I have the following dataframe - CTVU.

MMGID_5    EMAIL
2341       [email protected]
50         [email protected]
311        [email protected]
2341       [email protected]
2387       [email protected]
57         [email protected]
2329       [email protected]
2026       [email protected]
650        [email protected]
2369       [email protected]

I want to turn the rules created below, back into a dataframe with two new columns that contain the item with the highest confidence in the first column and the confidence in the second.

library(arules)
library(arulesViz)

CTVU <- read.csv("CTVU.csv", header = TRUE)
CTVU <- unique(CTVU[ , c(2,5) ])
CTVU <- as(split(CTVU[,"MMG5_ID"], CTVU[,"EMAIL"]), "transactions")
itemFrequencyPlot(CTVU,topN=20,type="absolute")
rules <- apriori(CTVU, parameter = list(supp = 0.001, conf = 0.1))
options(digits=2)
inspect(rules[1:5])
rules<-sort(rules, by="confidence", decreasing=TRUE)
rules <- apriori(CTVU, parameter = list(supp = 0.001, conf = 0.8,maxlen=3))

rules<-apriori(data=CTVU, parameter=list(supp=0.001,conf = 0.01,minlen=2),
appearance = list(default="rhs",lhs="289"),
control = list(verbose=F))
rules<-sort(rules, decreasing=TRUE,by="confidence")
inspect(rules[1:5])

So in the end I have a dataframe that looks like this:

EMAIL      MMG5_rule   Confidence
[email protected]  50          0.5
[email protected]  2341        0.2
[email protected]  2026        0.6

I did some research but wasn't able to find a solution.

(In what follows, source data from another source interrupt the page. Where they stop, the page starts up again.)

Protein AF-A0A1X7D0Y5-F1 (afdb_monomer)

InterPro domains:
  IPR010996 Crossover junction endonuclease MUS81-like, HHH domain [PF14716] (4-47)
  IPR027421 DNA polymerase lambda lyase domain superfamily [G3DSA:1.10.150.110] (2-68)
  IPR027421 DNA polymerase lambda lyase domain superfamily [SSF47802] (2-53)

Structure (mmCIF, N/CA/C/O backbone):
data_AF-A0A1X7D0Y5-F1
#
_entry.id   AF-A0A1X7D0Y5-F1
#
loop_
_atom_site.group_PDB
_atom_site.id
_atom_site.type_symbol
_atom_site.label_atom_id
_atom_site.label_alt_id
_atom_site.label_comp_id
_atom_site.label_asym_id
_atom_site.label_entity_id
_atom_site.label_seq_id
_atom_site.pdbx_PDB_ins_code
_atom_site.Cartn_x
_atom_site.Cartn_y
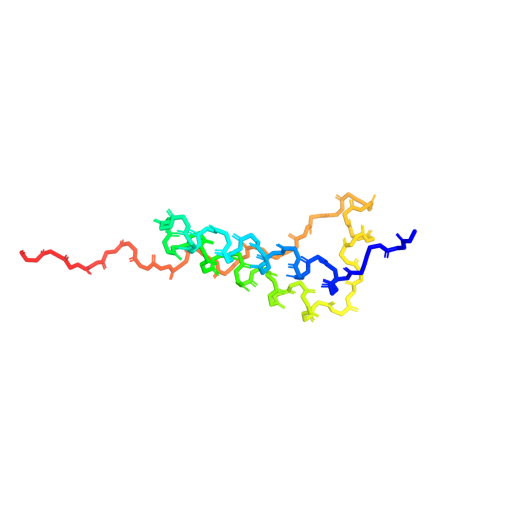_atom_site.Cartn_z
_atom_site.occupancy
_atom_site.B_iso_or_equiv
_atom_site.auth_seq_id
_atom_site.auth_comp_id
_atom_site.auth_asym_id
_atom_site.auth_atom_id
_atom_site.pdbx_PDB_model_num
ATOM 1 N N . MET A 1 1 ? 12.216 -16.744 -9.529 1.00 53.47 1 MET A N 1
ATOM 2 C CA . MET A 1 1 ? 11.061 -16.043 -10.125 1.00 53.47 1 MET A CA 1
ATOM 3 C C . MET A 1 1 ? 11.289 -14.556 -9.930 1.00 53.47 1 MET A C 1
ATOM 5 O O . MET A 1 1 ? 11.518 -14.183 -8.784 1.00 53.47 1 MET A O 1
ATOM 9 N N . PRO A 1 2 ? 11.339 -13.734 -10.990 1.00 64.12 2 PRO A N 1
ATOM 10 C CA . PRO A 1 2 ? 11.487 -12.291 -10.829 1.00 64.12 2 PRO A CA 1
ATOM 11 C C . PRO A 1 2 ? 10.260 -11.740 -10.096 1.00 64.12 2 PRO A C 1
ATOM 13 O O . PRO A 1 2 ? 9.133 -12.118 -10.406 1.00 64.12 2 PRO A O 1
ATOM 16 N N . LEU A 1 3 ? 10.485 -10.898 -9.090 1.00 67.06 3 LEU A N 1
ATOM 17 C CA . LEU A 1 3 ? 9.415 -10.243 -8.347 1.00 67.06 3 LEU A CA 1
ATOM 18 C C . LEU A 1 3 ? 8.824 -9.139 -9.230 1.00 67.06 3 LEU A C 1
ATOM 20 O O . LEU A 1 3 ? 9.523 -8.175 -9.556 1.00 67.06 3 LEU A O 1
ATOM 24 N N . HIS A 1 4 ? 7.564 -9.275 -9.640 1.00 83.88 4 HIS A N 1
ATOM 25 C CA . HIS A 1 4 ? 6.916 -8.266 -10.472 1.00 83.88 4 HIS A CA 1
ATOM 26 C C . HIS A 1 4 ? 6.299 -7.168 -9.608 1.00 83.88 4 HIS A C 1
ATOM 28 O O . HIS A 1 4 ? 5.916 -7.376 -8.455 1.00 83.88 4 HIS A O 1
ATOM 34 N N . ASN A 1 5 ? 6.121 -5.988 -10.197 1.00 83.44 5 ASN A N 1
ATOM 35 C CA . ASN A 1 5 ? 5.419 -4.888 -9.538 1.00 83.44 5 ASN A CA 1
ATOM 36 C C . ASN A 1 5 ? 3.995 -5.283 -9.119 1.00 83.44 5 ASN A C 1
ATOM 38 O O . ASN A 1 5 ? 3.534 -4.877 -8.057 1.00 83.44 5 ASN A O 1
ATOM 42 N N . ALA A 1 6 ? 3.324 -6.126 -9.910 1.00 85.94 6 ALA A N 1
ATOM 43 C CA . ALA A 1 6 ? 2.015 -6.672 -9.567 1.00 85.94 6 ALA A CA 1
ATOM 44 C C . ALA A 1 6 ? 2.052 -7.503 -8.272 1.00 85.94 6 ALA A C 1
ATOM 46 O O . ALA A 1 6 ? 1.157 -7.372 -7.439 1.00 85.94 6 ALA A O 1
ATOM 47 N N . ASP A 1 7 ? 3.102 -8.301 -8.064 1.00 87.12 7 ASP A N 1
ATOM 48 C CA . ASP A 1 7 ? 3.270 -9.104 -6.848 1.00 87.12 7 ASP A CA 1
ATOM 49 C C . ASP A 1 7 ? 3.452 -8.194 -5.624 1.00 87.12 7 ASP A C 1
ATOM 51 O O . ASP A 1 7 ? 2.794 -8.365 -4.598 1.00 87.12 7 ASP A O 1
ATOM 55 N N . MET A 1 8 ? 4.275 -7.152 -5.762 1.00 85.06 8 MET A N 1
ATOM 56 C CA . MET A 1 8 ? 4.490 -6.142 -4.720 1.00 85.06 8 MET A CA 1
ATOM 57 C C . MET A 1 8 ? 3.211 -5.358 -4.397 1.00 85.06 8 MET A C 1
ATOM 59 O O . MET A 1 8 ? 2.895 -5.149 -3.226 1.00 85.06 8 MET A O 1
ATOM 63 N N . ALA A 1 9 ? 2.437 -4.967 -5.413 1.00 89.50 9 ALA A N 1
ATOM 64 C CA . ALA A 1 9 ? 1.151 -4.304 -5.222 1.00 89.50 9 ALA A CA 1
ATOM 65 C C . ALA A 1 9 ? 0.178 -5.191 -4.431 1.00 89.50 9 ALA A C 1
ATOM 67 O O . ALA A 1 9 ? -0.430 -4.727 -3.468 1.00 89.50 9 ALA A O 1
ATOM 68 N N . ARG A 1 10 ? 0.096 -6.489 -4.760 1.00 91.00 10 ARG A N 1
ATOM 69 C CA . ARG A 1 10 ? -0.738 -7.449 -4.017 1.00 91.00 10 ARG A CA 1
ATOM 70 C C . ARG A 1 10 ? -0.308 -7.618 -2.563 1.00 91.00 10 ARG A C 1
ATOM 72 O O . ARG A 1 10 ? -1.168 -7.836 -1.714 1.00 91.00 10 ARG A O 1
ATOM 79 N N . ILE A 1 11 ? 0.989 -7.551 -2.265 1.00 90.88 11 ILE A N 1
ATOM 80 C CA . ILE A 1 11 ? 1.485 -7.599 -0.882 1.00 90.88 11 ILE A CA 1
ATOM 81 C C . ILE A 1 11 ? 1.032 -6.350 -0.120 1.00 90.88 11 ILE A C 1
ATOM 83 O O . ILE A 1 11 ? 0.529 -6.460 0.996 1.00 90.88 11 ILE A O 1
ATOM 87 N N . PHE A 1 12 ? 1.154 -5.164 -0.722 1.00 90.88 12 PHE A N 1
ATOM 88 C CA . PHE A 1 12 ? 0.704 -3.925 -0.088 1.00 90.88 12 PHE A CA 1
ATOM 89 C C . PHE A 1 12 ? -0.812 -3.893 0.154 1.00 90.88 12 PHE A C 1
ATOM 91 O O . PHE A 1 12 ? -1.231 -3.436 1.217 1.00 90.88 12 PHE A O 1
ATOM 98 N N . GLU A 1 13 ? -1.618 -4.428 -0.768 1.00 93.62 13 GLU A N 1
ATOM 99 C CA . GLU A 1 13 ? -3.064 -4.591 -0.561 1.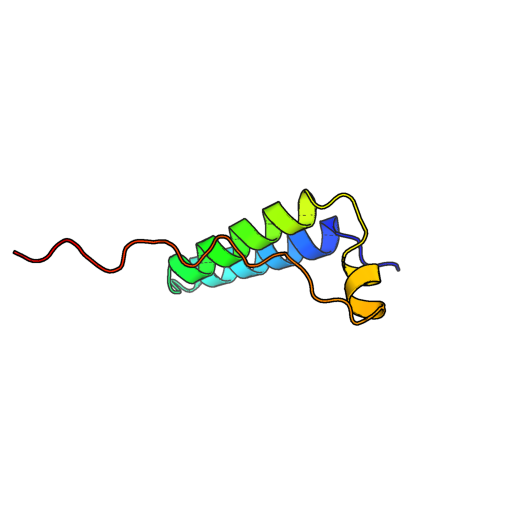00 93.62 13 GLU A CA 1
ATOM 100 C C . GLU A 1 13 ? -3.370 -5.524 0.618 1.00 93.62 13 GLU A C 1
ATOM 102 O O . GLU A 1 13 ? -4.131 -5.152 1.505 1.00 93.62 13 GLU A O 1
ATOM 107 N N . GLN A 1 14 ? -2.703 -6.680 0.702 1.00 95.75 14 GLN A N 1
ATOM 108 C CA . GLN A 1 14 ? -2.887 -7.614 1.822 1.00 95.75 14 GLN A CA 1
ATOM 109 C C . GLN A 1 14 ? -2.512 -6.990 3.170 1.00 95.75 14 GLN A C 1
ATOM 111 O O . GLN A 1 14 ? -3.194 -7.206 4.169 1.00 95.75 14 GLN A O 1
ATOM 116 N N . ILE A 1 15 ? -1.443 -6.189 3.220 1.00 93.50 15 ILE A N 1
ATOM 117 C CA . ILE A 1 15 ? -1.072 -5.460 4.439 1.00 93.50 15 ILE A CA 1
ATOM 118 C C . ILE A 1 15 ? -2.156 -4.438 4.802 1.00 93.50 15 ILE A C 1
ATOM 120 O O . ILE A 1 15 ? -2.485 -4.298 5.980 1.00 93.50 15 ILE A O 1
ATOM 124 N N . ALA A 1 16 ? -2.722 -3.734 3.818 1.00 92.50 16 ALA A N 1
ATOM 125 C CA . ALA A 1 16 ? -3.815 -2.799 4.056 1.00 92.50 16 ALA A CA 1
ATOM 126 C C . ALA A 1 16 ? -5.064 -3.510 4.601 1.00 92.50 16 ALA A C 1
ATOM 128 O O . ALA A 1 16 ? -5.608 -3.047 5.601 1.00 92.50 16 ALA A O 1
ATOM 129 N N . ASP A 1 17 ? -5.451 -4.648 4.014 1.00 95.94 17 ASP A N 1
ATOM 130 C CA . ASP A 1 17 ? -6.570 -5.480 4.479 1.00 95.94 17 ASP A CA 1
ATOM 131 C C . ASP A 1 17 ? -6.352 -5.938 5.928 1.00 95.94 17 ASP A C 1
ATOM 133 O O . ASP A 1 17 ? -7.225 -5.794 6.781 1.00 95.94 17 ASP A O 1
ATOM 137 N N . LEU A 1 18 ? -5.153 -6.438 6.244 1.00 96.31 18 LEU A N 1
ATOM 138 C CA . LEU A 1 18 ? -4.813 -6.886 7.595 1.00 96.31 18 LEU A CA 1
ATOM 139 C C . LEU A 1 18 ? -4.859 -5.744 8.613 1.00 96.31 18 LEU A C 1
ATOM 141 O O . LEU A 1 18 ? -5.303 -5.948 9.742 1.00 96.31 18 LEU A O 1
ATOM 145 N N . LEU A 1 19 ? -4.375 -4.557 8.245 1.00 92.12 19 LEU A N 1
ATOM 146 C CA . LEU A 1 19 ? -4.414 -3.379 9.112 1.00 92.12 19 LEU A CA 1
ATOM 147 C C . LEU A 1 19 ? -5.846 -2.884 9.324 1.00 92.12 19 LEU A C 1
ATOM 149 O O . LEU A 1 19 ? -6.178 -2.447 10.423 1.00 92.12 19 LEU A O 1
ATOM 153 N N . GLU A 1 20 ? -6.681 -2.966 8.294 1.00 93.31 20 GLU A N 1
ATOM 154 C CA . GLU A 1 20 ? -8.096 -2.615 8.353 1.00 93.31 20 GLU A CA 1
ATOM 155 C C . GLU A 1 20 ? -8.865 -3.567 9.277 1.00 93.31 20 GLU A C 1
ATOM 157 O O . GLU A 1 20 ? -9.553 -3.104 10.185 1.00 93.31 20 GLU A O 1
ATOM 162 N N . ILE A 1 21 ? -8.654 -4.883 9.143 1.00 95.44 21 ILE A N 1
ATOM 163 C CA . ILE A 1 21 ? -9.250 -5.905 10.022 1.00 95.44 21 ILE A CA 1
ATOM 164 C C . ILE A 1 21 ? -8.820 -5.706 11.481 1.00 95.44 21 ILE A C 1
ATOM 166 O O . ILE A 1 21 ? -9.628 -5.852 12.395 1.00 95.44 21 ILE A O 1
ATOM 170 N N . GLN A 1 22 ? -7.558 -5.343 11.717 1.00 94.38 22 GLN A N 1
ATOM 171 C CA . GLN A 1 22 ? -7.037 -5.076 13.061 1.00 94.38 22 GLN A CA 1
ATOM 172 C C . GLN A 1 22 ? -7.525 -3.746 13.660 1.00 94.38 22 GLN A C 1
ATOM 174 O O . GLN A 1 22 ? -7.153 -3.423 14.787 1.00 94.38 22 GLN A O 1
ATOM 179 N N . GLY A 1 23 ? -8.307 -2.944 12.926 1.00 92.12 23 GLY A N 1
ATOM 180 C CA . GLY A 1 23 ? -8.722 -1.615 13.378 1.00 92.12 23 GLY A CA 1
ATOM 181 C C . GLY A 1 23 ? -7.540 -0.661 13.572 1.00 92.12 23 GLY A C 1
ATOM 182 O O . GLY A 1 23 ? -7.584 0.233 14.419 1.00 92.12 23 GLY A O 1
ATOM 183 N N . ALA A 1 24 ? -6.449 -0.862 12.827 1.00 91.25 24 ALA A N 1
ATOM 184 C CA . ALA A 1 24 ? -5.273 -0.012 12.905 1.00 91.25 24 ALA A CA 1
ATOM 185 C C . ALA A 1 24 ? -5.574 1.404 12.385 1.00 91.25 24 ALA A C 1
ATOM 187 O O . ALA A 1 24 ? -6.610 1.682 11.784 1.00 91.25 24 ALA A O 1
ATOM 188 N N . ASN A 1 25 ? -4.624 2.321 12.585 1.00 89.19 25 ASN A N 1
ATOM 189 C CA . ASN A 1 25 ? -4.771 3.714 12.168 1.00 89.19 25 ASN A CA 1
ATOM 190 C C . ASN A 1 25 ? -5.193 3.824 10.677 1.00 89.19 25 ASN A C 1
ATOM 192 O O . ASN A 1 25 ? -4.424 3.397 9.805 1.00 89.19 25 ASN A O 1
ATOM 196 N N . PRO A 1 26 ? -6.338 4.466 10.362 1.00 87.94 26 PRO A N 1
ATOM 197 C CA . PRO A 1 26 ? -6.830 4.632 8.992 1.00 87.94 26 PRO A CA 1
ATOM 198 C C . PRO A 1 26 ? -5.829 5.302 8.042 1.00 87.94 26 PRO A C 1
ATOM 200 O O . PRO A 1 26 ? -5.825 5.030 6.842 1.00 87.94 26 PRO A O 1
ATOM 203 N N . PHE A 1 27 ? -4.942 6.157 8.562 1.00 88.56 27 PHE A N 1
ATOM 204 C CA . PHE A 1 27 ? -3.856 6.749 7.782 1.00 88.56 27 PHE A CA 1
ATOM 205 C C . PHE A 1 27 ? -2.879 5.685 7.270 1.00 88.56 27 PHE A C 1
ATOM 207 O O . PHE A 1 27 ? -2.472 5.735 6.111 1.00 88.56 27 PHE A O 1
ATOM 214 N N . ARG A 1 28 ? -2.537 4.693 8.104 1.00 83.69 28 ARG A N 1
ATOM 215 C CA . ARG A 1 28 ? -1.647 3.592 7.711 1.00 83.69 28 ARG A CA 1
ATOM 216 C C . ARG A 1 28 ? -2.303 2.736 6.638 1.00 83.69 28 ARG A C 1
ATOM 218 O O . ARG A 1 28 ? -1.673 2.498 5.617 1.00 83.69 28 ARG A O 1
ATOM 225 N N . VAL A 1 29 ? -3.571 2.361 6.821 1.00 89.94 29 VAL A N 1
ATOM 226 C CA . VAL A 1 29 ? -4.343 1.610 5.814 1.00 89.94 29 VAL A CA 1
ATOM 227 C C . VAL A 1 29 ? -4.305 2.340 4.466 1.00 89.94 29 VAL A C 1
ATOM 229 O O . VAL A 1 29 ? -3.877 1.772 3.463 1.00 89.94 29 VAL A 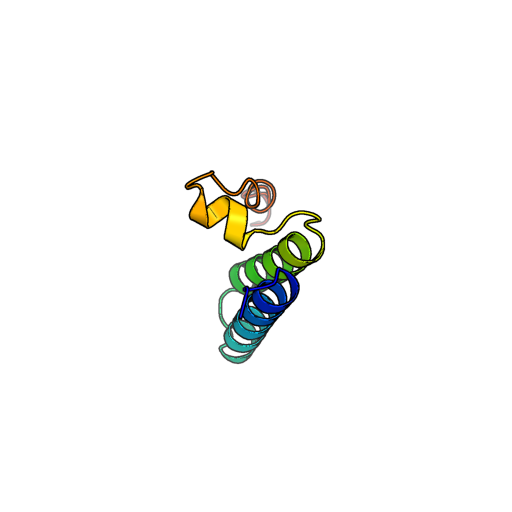O 1
ATOM 232 N N . ARG A 1 30 ? -4.639 3.639 4.445 1.00 87.94 30 ARG A N 1
ATOM 233 C CA . ARG A 1 30 ? -4.604 4.459 3.221 1.00 87.94 30 ARG A CA 1
ATOM 234 C C . ARG A 1 30 ? -3.208 4.572 2.612 1.00 87.94 30 ARG A C 1
ATOM 236 O O . ARG A 1 30 ? -3.086 4.564 1.391 1.00 87.94 30 ARG A O 1
ATOM 243 N N . ALA A 1 31 ? -2.159 4.672 3.427 1.00 86.88 31 ALA A N 1
ATOM 244 C CA . ALA A 1 31 ? -0.785 4.716 2.935 1.00 86.88 31 ALA A CA 1
ATOM 245 C C . ALA A 1 31 ? -0.414 3.429 2.182 1.00 86.88 31 ALA A C 1
ATOM 247 O O . ALA A 1 31 ? 0.148 3.513 1.092 1.00 86.88 31 ALA A O 1
ATOM 248 N N . TYR A 1 32 ? -0.790 2.260 2.708 1.00 87.75 32 TYR A N 1
ATOM 249 C CA . TYR A 1 32 ? -0.542 0.973 2.054 1.00 87.75 32 TYR A CA 1
ATOM 250 C C . TYR A 1 32 ? -1.366 0.786 0.773 1.00 87.75 32 TYR A C 1
ATOM 252 O O . TYR A 1 32 ? -0.803 0.386 -0.243 1.00 87.75 32 TYR A O 1
ATOM 260 N N . ARG A 1 33 ? -2.645 1.190 0.758 1.00 90.88 33 ARG A N 1
ATOM 261 C CA . ARG A 1 33 ? -3.464 1.214 -0.475 1.00 90.88 33 ARG A CA 1
ATOM 262 C C . ARG A 1 33 ? -2.854 2.125 -1.549 1.00 90.88 33 ARG A C 1
ATOM 264 O O . ARG A 1 33 ? -2.785 1.781 -2.726 1.00 90.88 33 ARG A O 1
ATOM 271 N N . ASN A 1 34 ? -2.374 3.303 -1.149 1.00 88.75 34 ASN A N 1
ATOM 272 C CA . ASN A 1 34 ? -1.718 4.236 -2.067 1.00 88.75 34 ASN A CA 1
ATOM 273 C C . ASN A 1 34 ? -0.386 3.682 -2.589 1.00 88.75 34 ASN A C 1
ATOM 275 O O . ASN A 1 34 ? -0.059 3.890 -3.759 1.00 88.75 34 ASN A O 1
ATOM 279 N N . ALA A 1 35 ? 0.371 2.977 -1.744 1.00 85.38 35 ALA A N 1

Can someone help me figure out how to do this?


Solution

  • You don't need to turn your arules output into a data.frame. If you have a new customer with a list of bought items, you can find relevant association rules with arules::subset:

    newCustomer <- c("toothbrush", "chocolate", "gummibears")
    arules::subset(aprioriResults, subset = lhs %in% newCustomer)
    

    More info on that in the subset help:

    subset works on the rows/itemsets/rules of x. The expression given in subset will be evaluated using x, so the items (lhs/rhs/items) and the columns in the quality data.frame can be directly referred to by their names.

    Important operators to select itemsets containing items specified by their labels are %in% (select itemsets matching any given item), %ain% (select only itemsets matching all given item) and %pin% (%in% with partial matching).

    However, the question what a customer is likely to buy next is -- in my view -- more of a question to be answered using sequence mining. Luckily, arulesSequences is a package doing that, and it's by the same authors, so little extra work is required.